----- Data section
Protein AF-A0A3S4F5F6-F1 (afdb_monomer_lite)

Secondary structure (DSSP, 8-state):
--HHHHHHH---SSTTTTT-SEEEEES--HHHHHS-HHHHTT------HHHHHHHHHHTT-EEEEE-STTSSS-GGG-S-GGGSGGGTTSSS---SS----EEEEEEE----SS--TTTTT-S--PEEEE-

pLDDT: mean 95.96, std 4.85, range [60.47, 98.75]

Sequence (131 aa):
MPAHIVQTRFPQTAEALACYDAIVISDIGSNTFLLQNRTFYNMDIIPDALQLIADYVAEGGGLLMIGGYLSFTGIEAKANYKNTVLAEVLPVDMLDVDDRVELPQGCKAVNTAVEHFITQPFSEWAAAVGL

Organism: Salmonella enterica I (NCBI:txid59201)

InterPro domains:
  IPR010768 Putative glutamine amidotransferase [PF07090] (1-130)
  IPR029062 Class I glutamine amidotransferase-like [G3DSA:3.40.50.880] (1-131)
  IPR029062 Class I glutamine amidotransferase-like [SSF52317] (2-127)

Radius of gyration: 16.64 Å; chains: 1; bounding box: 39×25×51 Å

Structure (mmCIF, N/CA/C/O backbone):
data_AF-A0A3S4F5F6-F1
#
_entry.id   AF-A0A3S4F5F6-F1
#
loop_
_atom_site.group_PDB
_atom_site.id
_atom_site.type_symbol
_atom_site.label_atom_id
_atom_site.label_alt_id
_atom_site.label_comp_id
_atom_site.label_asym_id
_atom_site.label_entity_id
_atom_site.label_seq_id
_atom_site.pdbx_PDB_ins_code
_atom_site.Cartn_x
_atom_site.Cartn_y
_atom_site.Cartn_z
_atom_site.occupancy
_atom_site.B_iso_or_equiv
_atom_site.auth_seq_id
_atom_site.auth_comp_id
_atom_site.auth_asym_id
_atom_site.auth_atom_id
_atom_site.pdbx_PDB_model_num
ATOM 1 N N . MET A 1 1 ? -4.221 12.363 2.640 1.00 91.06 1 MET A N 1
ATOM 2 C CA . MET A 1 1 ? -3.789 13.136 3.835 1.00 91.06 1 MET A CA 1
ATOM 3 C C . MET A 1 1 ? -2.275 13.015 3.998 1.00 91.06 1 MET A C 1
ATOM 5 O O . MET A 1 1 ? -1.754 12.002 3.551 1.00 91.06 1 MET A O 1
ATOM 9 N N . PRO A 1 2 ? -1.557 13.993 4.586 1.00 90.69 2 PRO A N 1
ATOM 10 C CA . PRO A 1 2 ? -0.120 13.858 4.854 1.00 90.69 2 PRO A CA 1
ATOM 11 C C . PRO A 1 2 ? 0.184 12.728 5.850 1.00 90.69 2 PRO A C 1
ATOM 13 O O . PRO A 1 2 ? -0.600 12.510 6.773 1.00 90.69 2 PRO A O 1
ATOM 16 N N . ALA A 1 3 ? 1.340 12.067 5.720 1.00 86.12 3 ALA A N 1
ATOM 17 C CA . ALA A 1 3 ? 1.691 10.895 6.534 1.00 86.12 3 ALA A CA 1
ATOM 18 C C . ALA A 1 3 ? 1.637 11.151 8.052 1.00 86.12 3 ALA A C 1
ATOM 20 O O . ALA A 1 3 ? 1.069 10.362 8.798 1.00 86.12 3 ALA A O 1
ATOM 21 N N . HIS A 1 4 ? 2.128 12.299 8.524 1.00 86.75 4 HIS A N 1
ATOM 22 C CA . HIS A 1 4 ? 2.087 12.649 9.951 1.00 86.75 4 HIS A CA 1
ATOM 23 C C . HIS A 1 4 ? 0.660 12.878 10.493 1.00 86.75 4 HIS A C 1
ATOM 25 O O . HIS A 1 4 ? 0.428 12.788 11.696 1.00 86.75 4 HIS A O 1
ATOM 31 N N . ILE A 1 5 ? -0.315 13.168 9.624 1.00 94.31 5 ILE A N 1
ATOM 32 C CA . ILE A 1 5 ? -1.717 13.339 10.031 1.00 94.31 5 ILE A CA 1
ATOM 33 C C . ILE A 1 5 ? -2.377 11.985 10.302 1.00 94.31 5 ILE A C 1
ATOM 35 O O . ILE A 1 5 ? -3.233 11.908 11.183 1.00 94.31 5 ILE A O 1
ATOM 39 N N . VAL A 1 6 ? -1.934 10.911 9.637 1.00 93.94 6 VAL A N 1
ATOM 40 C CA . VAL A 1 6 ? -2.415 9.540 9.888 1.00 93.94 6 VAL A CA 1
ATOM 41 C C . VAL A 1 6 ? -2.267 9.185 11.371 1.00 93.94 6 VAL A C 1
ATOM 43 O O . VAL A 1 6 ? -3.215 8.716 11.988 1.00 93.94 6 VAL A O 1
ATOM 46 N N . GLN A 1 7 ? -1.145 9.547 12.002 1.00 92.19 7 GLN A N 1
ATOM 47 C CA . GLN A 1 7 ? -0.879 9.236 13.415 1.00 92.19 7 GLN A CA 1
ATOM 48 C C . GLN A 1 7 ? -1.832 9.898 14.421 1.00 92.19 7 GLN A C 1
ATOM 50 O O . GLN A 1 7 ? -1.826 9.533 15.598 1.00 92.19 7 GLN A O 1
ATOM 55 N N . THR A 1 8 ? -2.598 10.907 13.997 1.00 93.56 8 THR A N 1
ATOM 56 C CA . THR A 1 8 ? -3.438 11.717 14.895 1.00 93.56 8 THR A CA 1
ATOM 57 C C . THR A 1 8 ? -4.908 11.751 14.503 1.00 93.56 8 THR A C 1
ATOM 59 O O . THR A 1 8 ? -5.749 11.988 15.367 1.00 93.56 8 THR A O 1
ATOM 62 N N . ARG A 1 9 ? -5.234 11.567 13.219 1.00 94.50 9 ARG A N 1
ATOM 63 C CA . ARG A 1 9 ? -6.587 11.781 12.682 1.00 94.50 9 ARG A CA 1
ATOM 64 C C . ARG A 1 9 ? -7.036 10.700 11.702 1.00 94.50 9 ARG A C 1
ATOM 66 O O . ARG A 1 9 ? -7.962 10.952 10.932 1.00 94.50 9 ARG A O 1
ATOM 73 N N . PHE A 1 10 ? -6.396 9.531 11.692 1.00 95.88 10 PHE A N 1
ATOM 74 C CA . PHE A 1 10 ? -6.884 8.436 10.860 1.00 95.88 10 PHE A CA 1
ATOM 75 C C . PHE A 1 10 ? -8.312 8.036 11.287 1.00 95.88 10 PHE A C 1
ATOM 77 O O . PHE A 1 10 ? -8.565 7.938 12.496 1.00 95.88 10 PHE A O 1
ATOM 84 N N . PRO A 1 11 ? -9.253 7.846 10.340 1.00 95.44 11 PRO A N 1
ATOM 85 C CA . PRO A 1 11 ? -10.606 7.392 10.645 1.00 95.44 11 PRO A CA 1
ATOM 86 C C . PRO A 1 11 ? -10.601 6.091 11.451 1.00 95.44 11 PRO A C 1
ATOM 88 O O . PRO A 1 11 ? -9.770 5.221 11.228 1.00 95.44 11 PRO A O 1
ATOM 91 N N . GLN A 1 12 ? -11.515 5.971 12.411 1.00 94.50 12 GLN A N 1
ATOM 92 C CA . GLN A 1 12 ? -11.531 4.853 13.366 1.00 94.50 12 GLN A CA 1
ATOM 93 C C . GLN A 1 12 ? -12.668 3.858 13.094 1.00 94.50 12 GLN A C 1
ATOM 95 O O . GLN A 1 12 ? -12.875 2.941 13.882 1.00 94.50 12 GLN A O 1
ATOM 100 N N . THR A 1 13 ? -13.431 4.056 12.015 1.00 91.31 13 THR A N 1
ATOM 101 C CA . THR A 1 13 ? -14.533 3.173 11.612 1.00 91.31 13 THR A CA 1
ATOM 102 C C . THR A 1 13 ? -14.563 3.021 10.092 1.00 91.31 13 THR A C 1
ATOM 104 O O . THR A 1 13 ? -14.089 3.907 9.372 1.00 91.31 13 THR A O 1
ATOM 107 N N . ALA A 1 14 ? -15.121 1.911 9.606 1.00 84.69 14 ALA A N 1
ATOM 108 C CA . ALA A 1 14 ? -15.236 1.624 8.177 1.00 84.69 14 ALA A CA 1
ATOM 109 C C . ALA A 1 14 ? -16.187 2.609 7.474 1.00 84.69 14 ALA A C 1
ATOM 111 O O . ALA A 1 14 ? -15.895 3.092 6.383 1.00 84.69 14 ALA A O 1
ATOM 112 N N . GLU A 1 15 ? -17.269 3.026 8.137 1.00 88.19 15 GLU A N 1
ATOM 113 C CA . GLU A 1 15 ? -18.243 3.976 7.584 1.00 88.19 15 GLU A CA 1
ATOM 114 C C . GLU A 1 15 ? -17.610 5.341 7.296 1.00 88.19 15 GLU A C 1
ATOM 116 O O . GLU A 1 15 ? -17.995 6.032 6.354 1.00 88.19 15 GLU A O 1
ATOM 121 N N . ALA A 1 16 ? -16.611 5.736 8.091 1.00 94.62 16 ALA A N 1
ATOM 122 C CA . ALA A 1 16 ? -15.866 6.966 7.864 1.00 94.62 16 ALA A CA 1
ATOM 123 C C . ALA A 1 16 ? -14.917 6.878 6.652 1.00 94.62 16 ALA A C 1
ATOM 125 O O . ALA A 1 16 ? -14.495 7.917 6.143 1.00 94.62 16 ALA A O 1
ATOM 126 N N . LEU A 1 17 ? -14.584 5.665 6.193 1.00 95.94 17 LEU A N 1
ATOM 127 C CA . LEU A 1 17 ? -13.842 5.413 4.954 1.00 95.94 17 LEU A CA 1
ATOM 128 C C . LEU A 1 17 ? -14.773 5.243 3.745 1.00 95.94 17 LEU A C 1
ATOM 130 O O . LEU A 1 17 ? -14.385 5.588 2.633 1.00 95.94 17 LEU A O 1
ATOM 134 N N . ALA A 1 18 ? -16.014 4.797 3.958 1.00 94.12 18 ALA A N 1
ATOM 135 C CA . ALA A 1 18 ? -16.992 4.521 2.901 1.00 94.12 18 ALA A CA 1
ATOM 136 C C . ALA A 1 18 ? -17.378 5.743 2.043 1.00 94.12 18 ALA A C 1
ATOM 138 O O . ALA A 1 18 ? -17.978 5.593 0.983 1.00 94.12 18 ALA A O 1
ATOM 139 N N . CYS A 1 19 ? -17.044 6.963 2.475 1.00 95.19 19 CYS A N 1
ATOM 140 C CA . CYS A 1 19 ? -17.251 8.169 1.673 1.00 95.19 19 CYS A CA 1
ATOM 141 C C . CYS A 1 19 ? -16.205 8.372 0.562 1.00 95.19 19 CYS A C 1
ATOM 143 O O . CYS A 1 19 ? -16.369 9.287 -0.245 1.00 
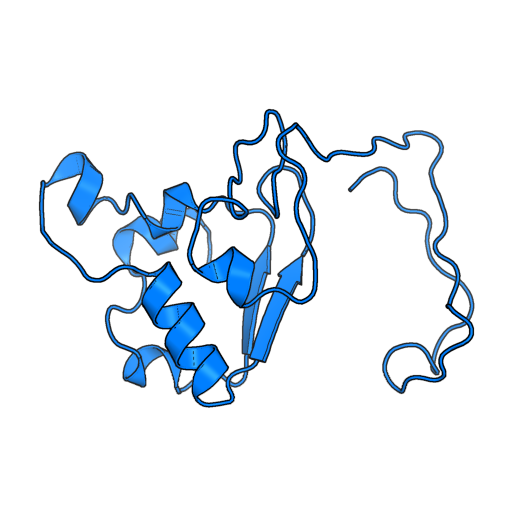95.19 19 CYS A O 1
ATOM 145 N N . TYR A 1 20 ? -15.139 7.567 0.525 1.00 97.44 20 TYR A N 1
ATOM 146 C CA . TYR A 1 20 ? -14.106 7.625 -0.507 1.00 97.44 20 TYR A CA 1
ATOM 147 C C . TYR A 1 20 ? -14.315 6.524 -1.548 1.00 97.44 20 TYR A C 1
ATOM 149 O O . TYR A 1 20 ? -14.538 5.370 -1.193 1.00 97.44 20 TYR A O 1
ATOM 157 N N . ASP A 1 21 ? -14.149 6.855 -2.829 1.00 97.88 21 ASP A N 1
ATOM 158 C C
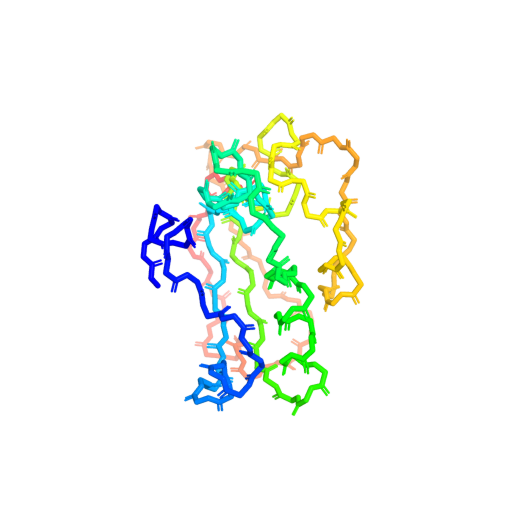A . ASP A 1 21 ? -14.173 5.862 -3.915 1.00 97.88 21 ASP A CA 1
ATOM 159 C C . ASP A 1 21 ? -12.913 4.980 -3.929 1.00 97.88 21 ASP A C 1
ATOM 161 O O . ASP A 1 21 ? -12.952 3.816 -4.328 1.00 97.88 21 ASP A O 1
ATOM 165 N N . ALA A 1 22 ? -11.780 5.542 -3.495 1.00 98.00 22 ALA A N 1
ATOM 166 C CA . ALA A 1 22 ? -10.528 4.817 -3.349 1.00 98.00 22 ALA A CA 1
ATOM 167 C C . ALA A 1 22 ? -9.621 5.425 -2.270 1.00 98.00 22 ALA A C 1
ATOM 169 O O . ALA A 1 22 ? -9.624 6.636 -2.027 1.00 98.00 22 ALA A O 1
ATOM 170 N N . ILE A 1 23 ? -8.766 4.583 -1.693 1.00 98.12 23 ILE A N 1
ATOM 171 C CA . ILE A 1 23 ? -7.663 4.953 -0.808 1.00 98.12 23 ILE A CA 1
----------
**To do:** Print, exactly and with no pictures, the lines of the listing above starting at the one that has "ATOM 108 C CA" and ending at the one that has "ATOM 147 C C", both included.

**Reply to the task:**
ATOM 108 C CA . ALA A 1 14 ? -15.236 1.624 8.177 1.00 84.69 14 ALA A CA 1
ATOM 109 C C . ALA A 1 14 ? -16.187 2.609 7.474 1.00 84.69 14 ALA A C 1
ATOM 111 O O . ALA A 1 14 ? -15.895 3.092 6.383 1.00 84.69 14 ALA A O 1
ATOM 112 N N . GLU A 1 15 ? -17.269 3.026 8.137 1.00 88.19 15 GLU A N 1
ATOM 113 C CA . GLU A 1 15 ? -18.243 3.976 7.584 1.00 88.19 15 GLU A CA 1
ATOM 114 C C . GLU A 1 15 ? -17.610 5.341 7.296 1.00 88.19 15 GLU A C 1
ATOM 116 O O . GLU A 1 15 ? -17.995 6.032 6.354 1.00 88.19 15 GLU A O 1
ATOM 121 N N . ALA A 1 16 ? -16.611 5.736 8.091 1.00 94.62 16 ALA A N 1
ATOM 122 C CA . ALA A 1 16 ? -15.866 6.966 7.864 1.00 94.62 16 ALA A CA 1
ATOM 123 C C . ALA A 1 16 ? -14.917 6.878 6.652 1.00 94.62 16 ALA A C 1
ATOM 125 O O . ALA A 1 16 ? -14.495 7.917 6.143 1.00 94.62 16 ALA A O 1
ATOM 126 N N . LEU A 1 17 ? -14.584 5.665 6.193 1.00 95.94 17 LEU A N 1
ATOM 127 C CA . LEU A 1 17 ? -13.842 5.413 4.954 1.00 95.94 17 LEU A CA 1
ATOM 128 C C . LEU A 1 17 ? -14.773 5.243 3.745 1.00 95.94 17 LEU A C 1
ATOM 130 O O . LEU A 1 17 ? -14.385 5.588 2.633 1.00 95.94 17 LEU A O 1
ATOM 134 N N . ALA A 1 18 ? -16.014 4.797 3.958 1.00 94.12 18 ALA A N 1
ATOM 135 C CA . ALA A 1 18 ? -16.992 4.521 2.901 1.00 94.12 18 ALA A CA 1
ATOM 136 C C . ALA A 1 18 ? -17.378 5.743 2.043 1.00 94.12 18 ALA A C 1
ATOM 138 O O . ALA A 1 18 ? -17.978 5.593 0.983 1.00 94.12 18 ALA A O 1
ATOM 139 N N . CYS A 1 19 ? -17.044 6.963 2.475 1.00 95.19 19 CYS A N 1
ATOM 140 C CA . CYS A 1 19 ? -17.251 8.169 1.673 1.00 95.19 19 CYS A CA 1
ATOM 141 C C . CYS A 1 19 ? -16.205 8.372 0.562 1.00 95.19 19 CYS A C 1
ATOM 143 O O . CYS A 1 19 ? -16.369 9.287 -0.245 1.00 
95.19 19 CYS A O 1
ATOM 145 N N . TYR A 1 20 ? -15.139 7.567 0.525 1.00 97.44 20 TYR A N 1
ATOM 146 C CA . TYR A 1 20 ? -14.106 7.625 -0.507 1.00 97.44 20 TYR A CA 1
ATOM 147 C C . TYR A 1 20 ? -14.315 6.524 -1.548 1.00 97.44 20 TYR A C 1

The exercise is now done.